Blockbuster Checks in for a Makeover

Movie-rental company says its success depends on its adaptability

Blockbuster may close as many as a thousand stores across the country by the end of next year, but the company's CEO said it's not the end of the road.

Dallas-based Blockbuster Inc. lost $116.8 million in the third quarter. But CEO Jim Keyes said the movie-rental company is "absolutely not" on its deathbed.

"It really depends on us and our ability to adapt," he said.

Netflix Inc., which delivers movies by mail, and Redbox Automated Retail LLC, which offers $1 DVD rentals at more than 17,000 standalone kiosks, have both challenged Blockbuster in recent years.

Chris White, of Greenstone Capital Management, said the market is "fiercely competitive." He follows the company for a stock fund that owns Blockbuster shares.

"By the time they began to ramp up, the competition had a significant advantage," he said.

Keyes said Blockbuster was a little slow to change but is now ready to fix that.

The company has set up a movie-by-mail service to compete with Netflix and is also set to take on Redbox's kiosks.

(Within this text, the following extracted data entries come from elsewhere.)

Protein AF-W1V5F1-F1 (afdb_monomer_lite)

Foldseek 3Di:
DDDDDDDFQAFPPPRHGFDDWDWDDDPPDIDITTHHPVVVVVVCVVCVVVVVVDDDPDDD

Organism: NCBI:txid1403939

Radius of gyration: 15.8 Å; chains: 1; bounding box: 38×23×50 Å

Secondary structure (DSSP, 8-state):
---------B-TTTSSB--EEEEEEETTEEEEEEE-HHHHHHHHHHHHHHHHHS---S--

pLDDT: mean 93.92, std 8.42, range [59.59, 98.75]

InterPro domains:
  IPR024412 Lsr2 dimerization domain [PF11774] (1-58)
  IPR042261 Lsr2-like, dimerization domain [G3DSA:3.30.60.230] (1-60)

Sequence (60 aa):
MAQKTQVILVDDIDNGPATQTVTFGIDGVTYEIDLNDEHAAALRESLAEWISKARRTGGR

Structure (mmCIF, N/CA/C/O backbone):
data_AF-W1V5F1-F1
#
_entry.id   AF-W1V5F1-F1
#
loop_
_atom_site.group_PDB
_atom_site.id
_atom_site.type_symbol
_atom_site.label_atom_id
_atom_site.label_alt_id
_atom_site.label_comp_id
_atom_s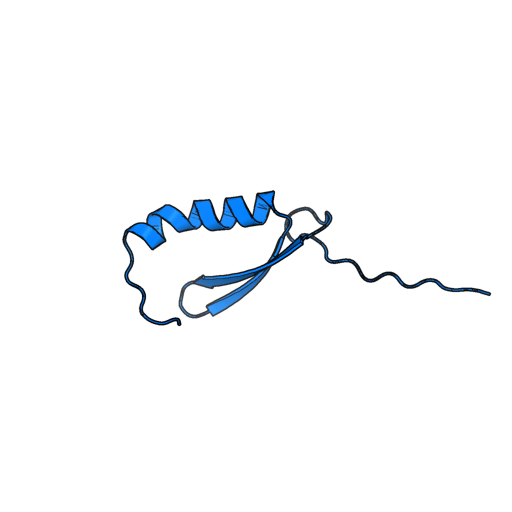ite.label_asym_id
_atom_site.label_entity_id
_atom_site.label_seq_id
_atom_site.pdbx_PDB_ins_code
_atom_site.Cartn_x
_atom_site.Cartn_y
_atom_site.Cartn_z
_atom_site.occupancy
_atom_site.B_iso_or_equiv
_atom_site.auth_seq_id
_atom_site.auth_comp_id
_atom_site.auth_asym_id
_atom_site.auth_atom_id
_atom_site.pdbx_PDB_model_num
ATOM 1 N N . MET A 1 1 ? -28.914 -0.160 29.385 1.00 62.88 1 MET A N 1
ATOM 2 C CA . MET A 1 1 ? -27.494 -0.137 28.969 1.00 62.88 1 MET A CA 1
ATOM 3 C C . MET A 1 1 ? -27.463 0.208 27.489 1.00 62.88 1 MET A C 1
ATOM 5 O O . MET A 1 1 ? -28.306 -0.318 26.776 1.00 62.88 1 MET A O 1
ATOM 9 N N . ALA A 1 2 ? -26.591 1.115 27.044 1.00 79.94 2 ALA A N 1
ATOM 10 C CA . ALA A 1 2 ? -26.483 1.508 25.635 1.00 79.94 2 ALA A CA 1
ATOM 11 C C . ALA A 1 2 ? -25.070 1.195 25.125 1.00 79.94 2 ALA A C 1
ATOM 13 O O . ALA A 1 2 ? -24.099 1.475 25.823 1.00 79.94 2 ALA A O 1
ATOM 14 N N . GLN A 1 3 ? -24.970 0.609 23.931 1.00 83.75 3 GLN A N 1
ATOM 15 C CA . GLN A 1 3 ? -23.714 0.236 23.279 1.00 83.75 3 GLN A CA 1
ATOM 16 C C . GLN A 1 3 ? -23.590 1.000 21.957 1.00 83.75 3 GLN A C 1
ATOM 18 O O . GLN A 1 3 ? -24.559 1.093 21.205 1.00 83.75 3 GLN A O 1
ATOM 23 N N . LYS A 1 4 ? -22.400 1.545 21.678 1.00 82.69 4 LYS A N 1
ATOM 24 C CA . LYS A 1 4 ? -22.058 2.191 20.405 1.00 82.69 4 LYS A CA 1
ATOM 25 C C . LYS A 1 4 ? -20.942 1.390 19.741 1.00 82.69 4 LYS A C 1
ATOM 27 O O . LYS A 1 4 ? -19.873 1.245 20.324 1.00 82.69 4 LYS A O 1
ATOM 32 N N . THR A 1 5 ? -21.197 0.901 18.533 1.00 86.56 5 THR A N 1
ATOM 33 C CA . THR A 1 5 ? -20.195 0.253 17.677 1.00 86.56 5 THR A CA 1
ATOM 34 C C . THR A 1 5 ? -19.746 1.256 16.621 1.00 86.56 5 THR A C 1
ATOM 36 O O . THR A 1 5 ? -20.589 1.889 15.985 1.00 86.56 5 THR A O 1
ATOM 39 N N . GLN A 1 6 ? -18.437 1.419 16.445 1.00 85.50 6 GLN A N 1
ATOM 40 C CA . GLN A 1 6 ? -17.855 2.255 15.398 1.00 85.50 6 GLN A CA 1
ATOM 41 C C . GLN A 1 6 ? -16.993 1.376 14.496 1.00 85.50 6 GLN A C 1
ATOM 43 O O . GLN A 1 6 ? -16.154 0.628 14.988 1.00 85.50 6 GLN A O 1
ATOM 48 N N . VAL A 1 7 ? -17.225 1.470 13.190 1.00 85.25 7 VAL A N 1
ATOM 49 C CA . VAL A 1 7 ? -16.366 0.867 12.171 1.00 85.25 7 VAL A CA 1
ATOM 50 C C . VAL A 1 7 ? -15.467 1.981 11.649 1.00 85.25 7 VAL A C 1
ATOM 52 O O . VAL A 1 7 ? -15.971 3.038 11.267 1.00 85.25 7 VAL A O 1
ATOM 55 N N . ILE A 1 8 ? -14.155 1.768 11.698 1.00 91.31 8 ILE A N 1
ATOM 56 C CA . ILE A 1 8 ? -13.145 2.687 11.167 1.00 91.31 8 ILE A CA 1
ATOM 57 C C . ILE A 1 8 ? -12.234 1.924 10.213 1.00 91.31 8 ILE A C 1
ATOM 59 O O . ILE A 1 8 ? -11.942 0.754 10.456 1.00 91.31 8 ILE A O 1
ATOM 63 N N . LEU A 1 9 ? -11.815 2.595 9.143 1.00 94.38 9 LEU A N 1
ATOM 64 C CA . LEU A 1 9 ? -10.732 2.125 8.290 1.00 94.38 9 LEU A CA 1
ATOM 65 C C . LEU A 1 9 ? -9.413 2.520 8.955 1.00 94.38 9 LEU A C 1
ATOM 67 O O . LEU A 1 9 ? -9.256 3.673 9.372 1.00 94.38 9 LEU A O 1
ATOM 71 N N . VAL A 1 10 ? -8.505 1.562 9.093 1.00 98.06 10 VAL A N 1
ATOM 72 C CA . VAL A 1 10 ? -7.240 1.728 9.812 1.00 98.06 10 VAL A CA 1
ATOM 73 C C . VAL A 1 10 ? -6.102 1.530 8.826 1.00 98.06 10 VAL A C 1
ATOM 75 O O . VAL A 1 10 ? -6.167 0.634 7.998 1.00 98.06 10 VAL A O 1
ATOM 78 N N . ASP A 1 11 ? -5.101 2.395 8.898 1.00 98.56 11 ASP A N 1
ATOM 79 C CA . ASP A 1 11 ? -3.898 2.308 8.087 1.00 98.56 11 ASP A CA 1
ATOM 80 C C . ASP A 1 11 ? -3.036 1.128 8.551 1.00 98.56 11 ASP A C 1
ATOM 82 O O . ASP A 1 11 ? -2.673 1.037 9.724 1.00 98.56 11 ASP A O 1
ATOM 86 N N . ASP A 1 12 ? -2.710 0.221 7.636 1.00 98.69 12 ASP A N 1
ATOM 87 C CA . ASP A 1 12 ? -1.971 -1.008 7.938 1.00 98.69 12 ASP A CA 1
ATOM 88 C C . ASP A 1 12 ? -0.488 -0.765 8.290 1.00 98.69 12 ASP A C 1
ATOM 90 O O . ASP A 1 12 ? 0.183 -1.665 8.802 1.00 98.69 12 ASP A O 1
ATOM 94 N N . ILE A 1 13 ? 0.051 0.431 8.026 1.00 98.31 13 ILE A N 1
ATOM 95 C CA . ILE A 1 13 ? 1.451 0.788 8.298 1.00 98.31 13 ILE A CA 1
ATOM 96 C C . ILE A 1 13 ? 1.617 1.313 9.722 1.00 98.31 13 ILE A C 1
ATOM 98 O O . ILE A 1 13 ? 2.523 0.879 10.437 1.00 98.31 13 ILE A O 1
ATOM 102 N N . ASP A 1 14 ? 0.767 2.252 10.139 1.00 98.00 14 ASP A N 1
ATOM 103 C CA . ASP A 1 14 ? 0.919 2.962 11.416 1.00 98.00 14 ASP A CA 1
ATOM 104 C C . ASP A 1 14 ? -0.261 2.795 12.388 1.00 98.00 14 ASP A C 1
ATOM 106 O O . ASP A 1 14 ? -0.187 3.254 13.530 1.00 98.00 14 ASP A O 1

Blockbuster will install 10,000 similar kiosks across the country by the end of the next year that will also have $1 rentals. A few of the kiosks are already in North Texas, and more are on the way in the next few months.

The rental company is also moving online, offering Blockbuster on Demand through the Internet directly to Samsung TVs and Blu-ray and DVD players. Customers can order movies at home with a few clicks of the remote.

Keyes said streaming to televisions, phones and computers is Blockbuster's future.

"Blockbuster is not about the physical store. That's not who we are," he said.

But the company said its stores are also a critical part of its future. Despite closures, thousands of store locations will stay open.

"The store is just one method of delivering convenient access to media entertainment," Keyes said.

As it moves to reinvent itself, Blockbuster is also expanding into sales of TVs, DVD players, TIVO recorders and portable devices that plug into movie download stations in the store.

"Cool will come. But it only comes when you do a better job of delivering what the customer wants," Keyes said.

White said Keyes has time to turn the company around.

"It looks like bankruptcy risk is off the table for a couple years," he said. "He's got a window here; if he can go back and execute, I think they'll do very well.